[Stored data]
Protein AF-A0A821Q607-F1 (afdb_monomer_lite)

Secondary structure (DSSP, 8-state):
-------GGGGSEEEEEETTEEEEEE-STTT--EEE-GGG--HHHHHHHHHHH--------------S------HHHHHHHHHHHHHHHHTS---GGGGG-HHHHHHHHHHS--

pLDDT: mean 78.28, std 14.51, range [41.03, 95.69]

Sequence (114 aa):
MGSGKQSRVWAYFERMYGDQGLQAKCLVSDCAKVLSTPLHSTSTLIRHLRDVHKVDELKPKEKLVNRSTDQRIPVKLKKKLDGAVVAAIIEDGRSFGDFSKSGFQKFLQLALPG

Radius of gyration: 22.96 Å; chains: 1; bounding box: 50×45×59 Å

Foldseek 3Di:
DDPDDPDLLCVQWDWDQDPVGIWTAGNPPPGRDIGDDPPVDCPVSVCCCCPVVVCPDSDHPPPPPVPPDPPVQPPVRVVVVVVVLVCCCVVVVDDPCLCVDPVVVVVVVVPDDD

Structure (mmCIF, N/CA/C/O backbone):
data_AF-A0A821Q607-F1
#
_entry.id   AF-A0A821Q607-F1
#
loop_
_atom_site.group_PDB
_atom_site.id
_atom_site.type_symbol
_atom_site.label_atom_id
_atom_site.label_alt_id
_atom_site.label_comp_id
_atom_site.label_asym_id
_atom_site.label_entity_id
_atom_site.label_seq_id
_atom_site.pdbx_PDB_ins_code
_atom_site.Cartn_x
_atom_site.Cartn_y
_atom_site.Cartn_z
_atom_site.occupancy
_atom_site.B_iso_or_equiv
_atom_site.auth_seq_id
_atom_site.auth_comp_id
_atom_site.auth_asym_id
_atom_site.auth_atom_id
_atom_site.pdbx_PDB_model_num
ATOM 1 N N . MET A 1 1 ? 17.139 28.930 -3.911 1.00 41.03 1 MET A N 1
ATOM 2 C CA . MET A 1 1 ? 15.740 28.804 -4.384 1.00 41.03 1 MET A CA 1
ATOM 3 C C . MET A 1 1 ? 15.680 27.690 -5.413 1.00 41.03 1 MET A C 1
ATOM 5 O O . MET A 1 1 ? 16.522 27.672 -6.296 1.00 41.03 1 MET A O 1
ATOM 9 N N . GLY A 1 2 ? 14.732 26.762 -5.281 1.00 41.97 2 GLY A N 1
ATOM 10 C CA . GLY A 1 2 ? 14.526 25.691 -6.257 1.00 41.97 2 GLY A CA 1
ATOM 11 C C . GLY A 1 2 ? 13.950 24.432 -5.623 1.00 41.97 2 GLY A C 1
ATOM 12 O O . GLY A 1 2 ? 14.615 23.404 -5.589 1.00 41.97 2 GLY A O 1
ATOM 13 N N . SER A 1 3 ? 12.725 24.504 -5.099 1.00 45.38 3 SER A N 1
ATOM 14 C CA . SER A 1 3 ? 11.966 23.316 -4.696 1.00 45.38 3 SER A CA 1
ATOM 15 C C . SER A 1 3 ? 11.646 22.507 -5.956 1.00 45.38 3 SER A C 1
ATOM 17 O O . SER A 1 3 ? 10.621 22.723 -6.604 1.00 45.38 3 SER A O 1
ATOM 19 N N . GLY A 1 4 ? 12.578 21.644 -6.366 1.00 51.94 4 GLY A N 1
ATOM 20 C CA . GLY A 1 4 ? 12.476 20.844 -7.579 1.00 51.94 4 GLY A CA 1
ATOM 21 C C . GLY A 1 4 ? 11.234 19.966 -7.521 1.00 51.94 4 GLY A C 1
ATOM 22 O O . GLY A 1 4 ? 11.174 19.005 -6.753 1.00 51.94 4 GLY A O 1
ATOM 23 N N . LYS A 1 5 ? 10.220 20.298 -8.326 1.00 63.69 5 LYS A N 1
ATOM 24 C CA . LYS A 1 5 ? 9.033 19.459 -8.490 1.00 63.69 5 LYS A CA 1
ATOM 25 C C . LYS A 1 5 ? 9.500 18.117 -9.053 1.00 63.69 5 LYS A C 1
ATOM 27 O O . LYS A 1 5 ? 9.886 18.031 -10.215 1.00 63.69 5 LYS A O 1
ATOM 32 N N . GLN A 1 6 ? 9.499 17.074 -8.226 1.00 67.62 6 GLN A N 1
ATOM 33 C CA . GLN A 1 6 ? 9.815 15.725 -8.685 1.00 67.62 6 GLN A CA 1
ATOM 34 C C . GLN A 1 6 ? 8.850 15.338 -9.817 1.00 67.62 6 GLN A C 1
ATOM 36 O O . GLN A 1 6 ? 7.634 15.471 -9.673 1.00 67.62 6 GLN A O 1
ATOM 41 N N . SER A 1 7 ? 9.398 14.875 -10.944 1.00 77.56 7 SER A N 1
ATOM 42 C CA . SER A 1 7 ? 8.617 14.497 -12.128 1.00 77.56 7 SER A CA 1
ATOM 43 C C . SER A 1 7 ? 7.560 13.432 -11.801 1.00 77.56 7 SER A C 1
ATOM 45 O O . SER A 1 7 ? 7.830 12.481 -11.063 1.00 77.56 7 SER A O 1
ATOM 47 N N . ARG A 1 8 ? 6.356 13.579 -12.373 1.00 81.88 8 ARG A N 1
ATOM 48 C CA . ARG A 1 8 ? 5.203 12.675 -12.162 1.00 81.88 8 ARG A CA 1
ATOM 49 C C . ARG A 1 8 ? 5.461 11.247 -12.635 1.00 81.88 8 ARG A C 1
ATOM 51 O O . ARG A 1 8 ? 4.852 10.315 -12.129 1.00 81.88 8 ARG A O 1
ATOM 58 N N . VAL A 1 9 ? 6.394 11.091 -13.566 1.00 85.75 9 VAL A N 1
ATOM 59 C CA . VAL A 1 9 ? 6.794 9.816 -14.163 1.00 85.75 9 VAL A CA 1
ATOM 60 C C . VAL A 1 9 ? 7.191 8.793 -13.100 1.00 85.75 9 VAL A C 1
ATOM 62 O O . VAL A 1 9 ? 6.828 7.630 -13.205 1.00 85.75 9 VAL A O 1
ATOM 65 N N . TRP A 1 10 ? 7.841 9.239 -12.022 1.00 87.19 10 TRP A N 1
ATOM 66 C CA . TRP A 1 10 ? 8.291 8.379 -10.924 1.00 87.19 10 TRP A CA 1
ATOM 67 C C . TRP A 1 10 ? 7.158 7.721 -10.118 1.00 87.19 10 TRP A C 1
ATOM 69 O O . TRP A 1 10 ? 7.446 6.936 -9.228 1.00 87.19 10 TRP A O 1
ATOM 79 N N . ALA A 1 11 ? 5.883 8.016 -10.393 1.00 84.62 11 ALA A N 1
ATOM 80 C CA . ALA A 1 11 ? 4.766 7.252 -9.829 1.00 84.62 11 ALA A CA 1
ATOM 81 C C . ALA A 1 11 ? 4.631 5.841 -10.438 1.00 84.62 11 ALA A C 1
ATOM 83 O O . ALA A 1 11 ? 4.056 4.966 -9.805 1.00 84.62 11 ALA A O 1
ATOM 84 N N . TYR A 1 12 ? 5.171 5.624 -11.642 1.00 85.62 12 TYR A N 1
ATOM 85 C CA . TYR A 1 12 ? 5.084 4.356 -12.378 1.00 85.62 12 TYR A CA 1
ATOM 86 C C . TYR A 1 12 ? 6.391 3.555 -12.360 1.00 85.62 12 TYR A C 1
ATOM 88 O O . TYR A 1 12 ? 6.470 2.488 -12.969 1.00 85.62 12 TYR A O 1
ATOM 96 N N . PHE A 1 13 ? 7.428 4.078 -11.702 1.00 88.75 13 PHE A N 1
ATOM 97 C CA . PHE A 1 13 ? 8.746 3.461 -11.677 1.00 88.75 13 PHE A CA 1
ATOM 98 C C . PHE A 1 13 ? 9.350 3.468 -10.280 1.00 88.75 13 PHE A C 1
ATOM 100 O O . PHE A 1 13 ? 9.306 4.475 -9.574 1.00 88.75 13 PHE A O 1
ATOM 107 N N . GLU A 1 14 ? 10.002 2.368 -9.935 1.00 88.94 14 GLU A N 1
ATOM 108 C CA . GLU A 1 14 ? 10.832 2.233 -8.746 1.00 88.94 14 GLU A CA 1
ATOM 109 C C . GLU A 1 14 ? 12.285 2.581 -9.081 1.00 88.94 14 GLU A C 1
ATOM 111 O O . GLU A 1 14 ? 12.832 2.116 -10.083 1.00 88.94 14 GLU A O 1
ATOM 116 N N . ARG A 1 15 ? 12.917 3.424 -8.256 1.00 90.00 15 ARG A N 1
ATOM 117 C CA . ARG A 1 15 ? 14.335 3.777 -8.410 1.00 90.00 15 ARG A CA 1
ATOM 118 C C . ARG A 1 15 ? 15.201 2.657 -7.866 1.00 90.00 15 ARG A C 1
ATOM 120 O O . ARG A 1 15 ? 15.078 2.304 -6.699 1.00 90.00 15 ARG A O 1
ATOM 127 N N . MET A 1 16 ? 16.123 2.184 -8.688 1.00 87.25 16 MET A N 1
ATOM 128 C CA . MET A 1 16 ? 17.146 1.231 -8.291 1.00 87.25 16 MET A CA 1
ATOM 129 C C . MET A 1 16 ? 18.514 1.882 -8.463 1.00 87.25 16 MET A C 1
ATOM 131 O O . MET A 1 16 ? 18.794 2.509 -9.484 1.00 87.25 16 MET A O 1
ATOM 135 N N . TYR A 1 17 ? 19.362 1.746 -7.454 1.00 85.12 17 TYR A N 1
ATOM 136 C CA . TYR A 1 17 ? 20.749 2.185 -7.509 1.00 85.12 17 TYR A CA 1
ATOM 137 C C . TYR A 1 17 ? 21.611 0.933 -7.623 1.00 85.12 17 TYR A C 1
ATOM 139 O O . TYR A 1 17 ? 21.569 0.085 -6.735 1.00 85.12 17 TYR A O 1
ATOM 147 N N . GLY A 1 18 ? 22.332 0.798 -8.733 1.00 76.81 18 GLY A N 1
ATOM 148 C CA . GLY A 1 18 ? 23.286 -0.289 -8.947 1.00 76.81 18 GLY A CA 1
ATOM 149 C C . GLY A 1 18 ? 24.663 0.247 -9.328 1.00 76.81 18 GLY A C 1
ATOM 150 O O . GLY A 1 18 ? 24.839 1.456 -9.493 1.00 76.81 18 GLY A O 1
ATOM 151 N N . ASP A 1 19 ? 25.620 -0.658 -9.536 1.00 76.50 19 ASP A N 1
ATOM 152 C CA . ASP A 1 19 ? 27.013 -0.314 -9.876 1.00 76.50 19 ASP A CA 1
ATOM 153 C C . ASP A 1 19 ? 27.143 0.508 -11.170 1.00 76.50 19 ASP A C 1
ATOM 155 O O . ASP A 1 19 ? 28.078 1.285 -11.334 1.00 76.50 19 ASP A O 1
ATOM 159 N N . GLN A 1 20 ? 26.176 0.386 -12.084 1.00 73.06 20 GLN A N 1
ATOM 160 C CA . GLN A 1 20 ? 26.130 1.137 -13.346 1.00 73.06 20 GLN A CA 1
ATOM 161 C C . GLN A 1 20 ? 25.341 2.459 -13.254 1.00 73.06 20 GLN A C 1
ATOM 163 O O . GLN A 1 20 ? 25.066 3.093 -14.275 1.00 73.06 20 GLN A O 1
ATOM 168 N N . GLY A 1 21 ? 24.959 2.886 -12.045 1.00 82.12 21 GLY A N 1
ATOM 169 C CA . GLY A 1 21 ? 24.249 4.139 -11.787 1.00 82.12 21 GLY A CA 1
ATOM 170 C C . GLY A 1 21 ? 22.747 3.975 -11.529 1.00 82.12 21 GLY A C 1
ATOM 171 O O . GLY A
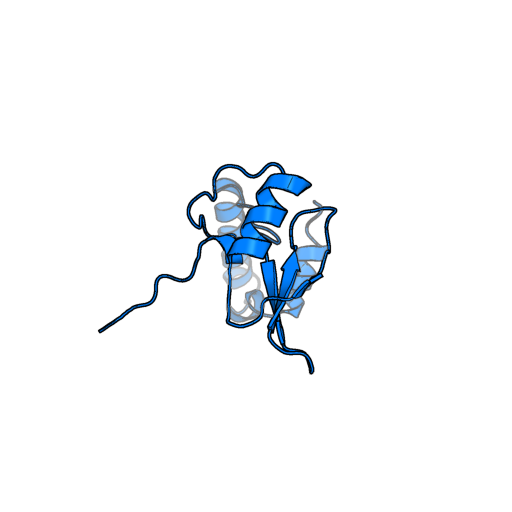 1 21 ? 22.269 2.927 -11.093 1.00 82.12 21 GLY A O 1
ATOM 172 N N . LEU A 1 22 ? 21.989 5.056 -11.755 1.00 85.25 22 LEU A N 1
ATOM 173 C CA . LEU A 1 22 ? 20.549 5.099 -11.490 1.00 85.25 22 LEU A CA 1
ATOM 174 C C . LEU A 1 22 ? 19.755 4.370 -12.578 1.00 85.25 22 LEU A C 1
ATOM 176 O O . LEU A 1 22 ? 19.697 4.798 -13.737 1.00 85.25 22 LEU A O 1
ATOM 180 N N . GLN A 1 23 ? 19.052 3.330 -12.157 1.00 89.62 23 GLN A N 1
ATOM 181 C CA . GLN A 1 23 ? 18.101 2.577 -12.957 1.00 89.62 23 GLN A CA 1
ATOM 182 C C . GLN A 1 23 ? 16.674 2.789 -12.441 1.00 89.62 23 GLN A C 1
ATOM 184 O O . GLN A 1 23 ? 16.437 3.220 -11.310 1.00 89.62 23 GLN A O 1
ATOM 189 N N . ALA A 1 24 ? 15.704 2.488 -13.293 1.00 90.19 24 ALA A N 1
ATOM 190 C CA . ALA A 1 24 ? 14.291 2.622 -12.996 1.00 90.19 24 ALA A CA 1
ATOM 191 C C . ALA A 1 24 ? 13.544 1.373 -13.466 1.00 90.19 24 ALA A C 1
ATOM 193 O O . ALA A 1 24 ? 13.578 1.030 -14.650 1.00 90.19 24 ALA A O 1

- **Instructions to follow**
Each line above from the one containing "ATOM 150 O O" through the one containing "ATOM 173 C CA" is to be returned verbatim. Nothing else, and no pictures.

- **Solution**
ATOM 150 O O . GLY A 1 18 ? 24.839 1.456 -9.493 1.00 76.81 18 GLY A O 1
ATOM 151 N N . ASP A 1 19 ? 25.620 -0.658 -9.536 1.00 76.50 19 ASP A N 1
ATOM 152 C CA . ASP A 1 19 ? 27.013 -0.314 -9.876 1.00 76.50 19 ASP A CA 1
ATOM 153 C C . ASP A 1 19 ? 27.143 0.508 -11.170 1.00 76.50 19 ASP A C 1
ATOM 155 O O . ASP A 1 19 ? 28.078 1.285 -11.334 1.00 76.50 19 ASP A O 1
ATOM 159 N N . GLN A 1 20 ? 26.176 0.386 -12.084 1.00 73.06 20 GLN A N 1
ATOM 160 C CA . GLN A 1 20 ? 26.130 1.137 -13.346 1.00 73.06 20 GLN A CA 1
ATOM 161 C C . GLN A 1 20 ? 25.341 2.459 -13.254 1.00 73.06 20 GLN A C 1
ATOM 163 O O . GLN A 1 20 ? 25.066 3.093 -14.275 1.00 73.06 20 GLN A O 1
ATOM 168 N N . GLY A 1 21 ? 24.959 2.886 -12.045 1.00 82.12 21 GLY A N 1
ATOM 169 C CA . GLY A 1 21 ? 24.249 4.139 -11.787 1.00 82.12 21 GLY A CA 1
ATOM 170 C C . GLY A 1 21 ? 22.747 3.975 -11.529 1.00 82.12 21 GLY A C 1
ATOM 171 O O . GLY A
 1 21 ? 22.269 2.927 -11.093 1.00 82.12 21 GLY A O 1
ATOM 172 N N . LEU A 1 22 ? 21.989 5.056 -11.755 1.00 85.25 22 LEU A N 1
ATOM 173 C CA . LEU A 1 22 ? 20.549 5.099 -11.490 1.00 85.25 22 LEU A CA 1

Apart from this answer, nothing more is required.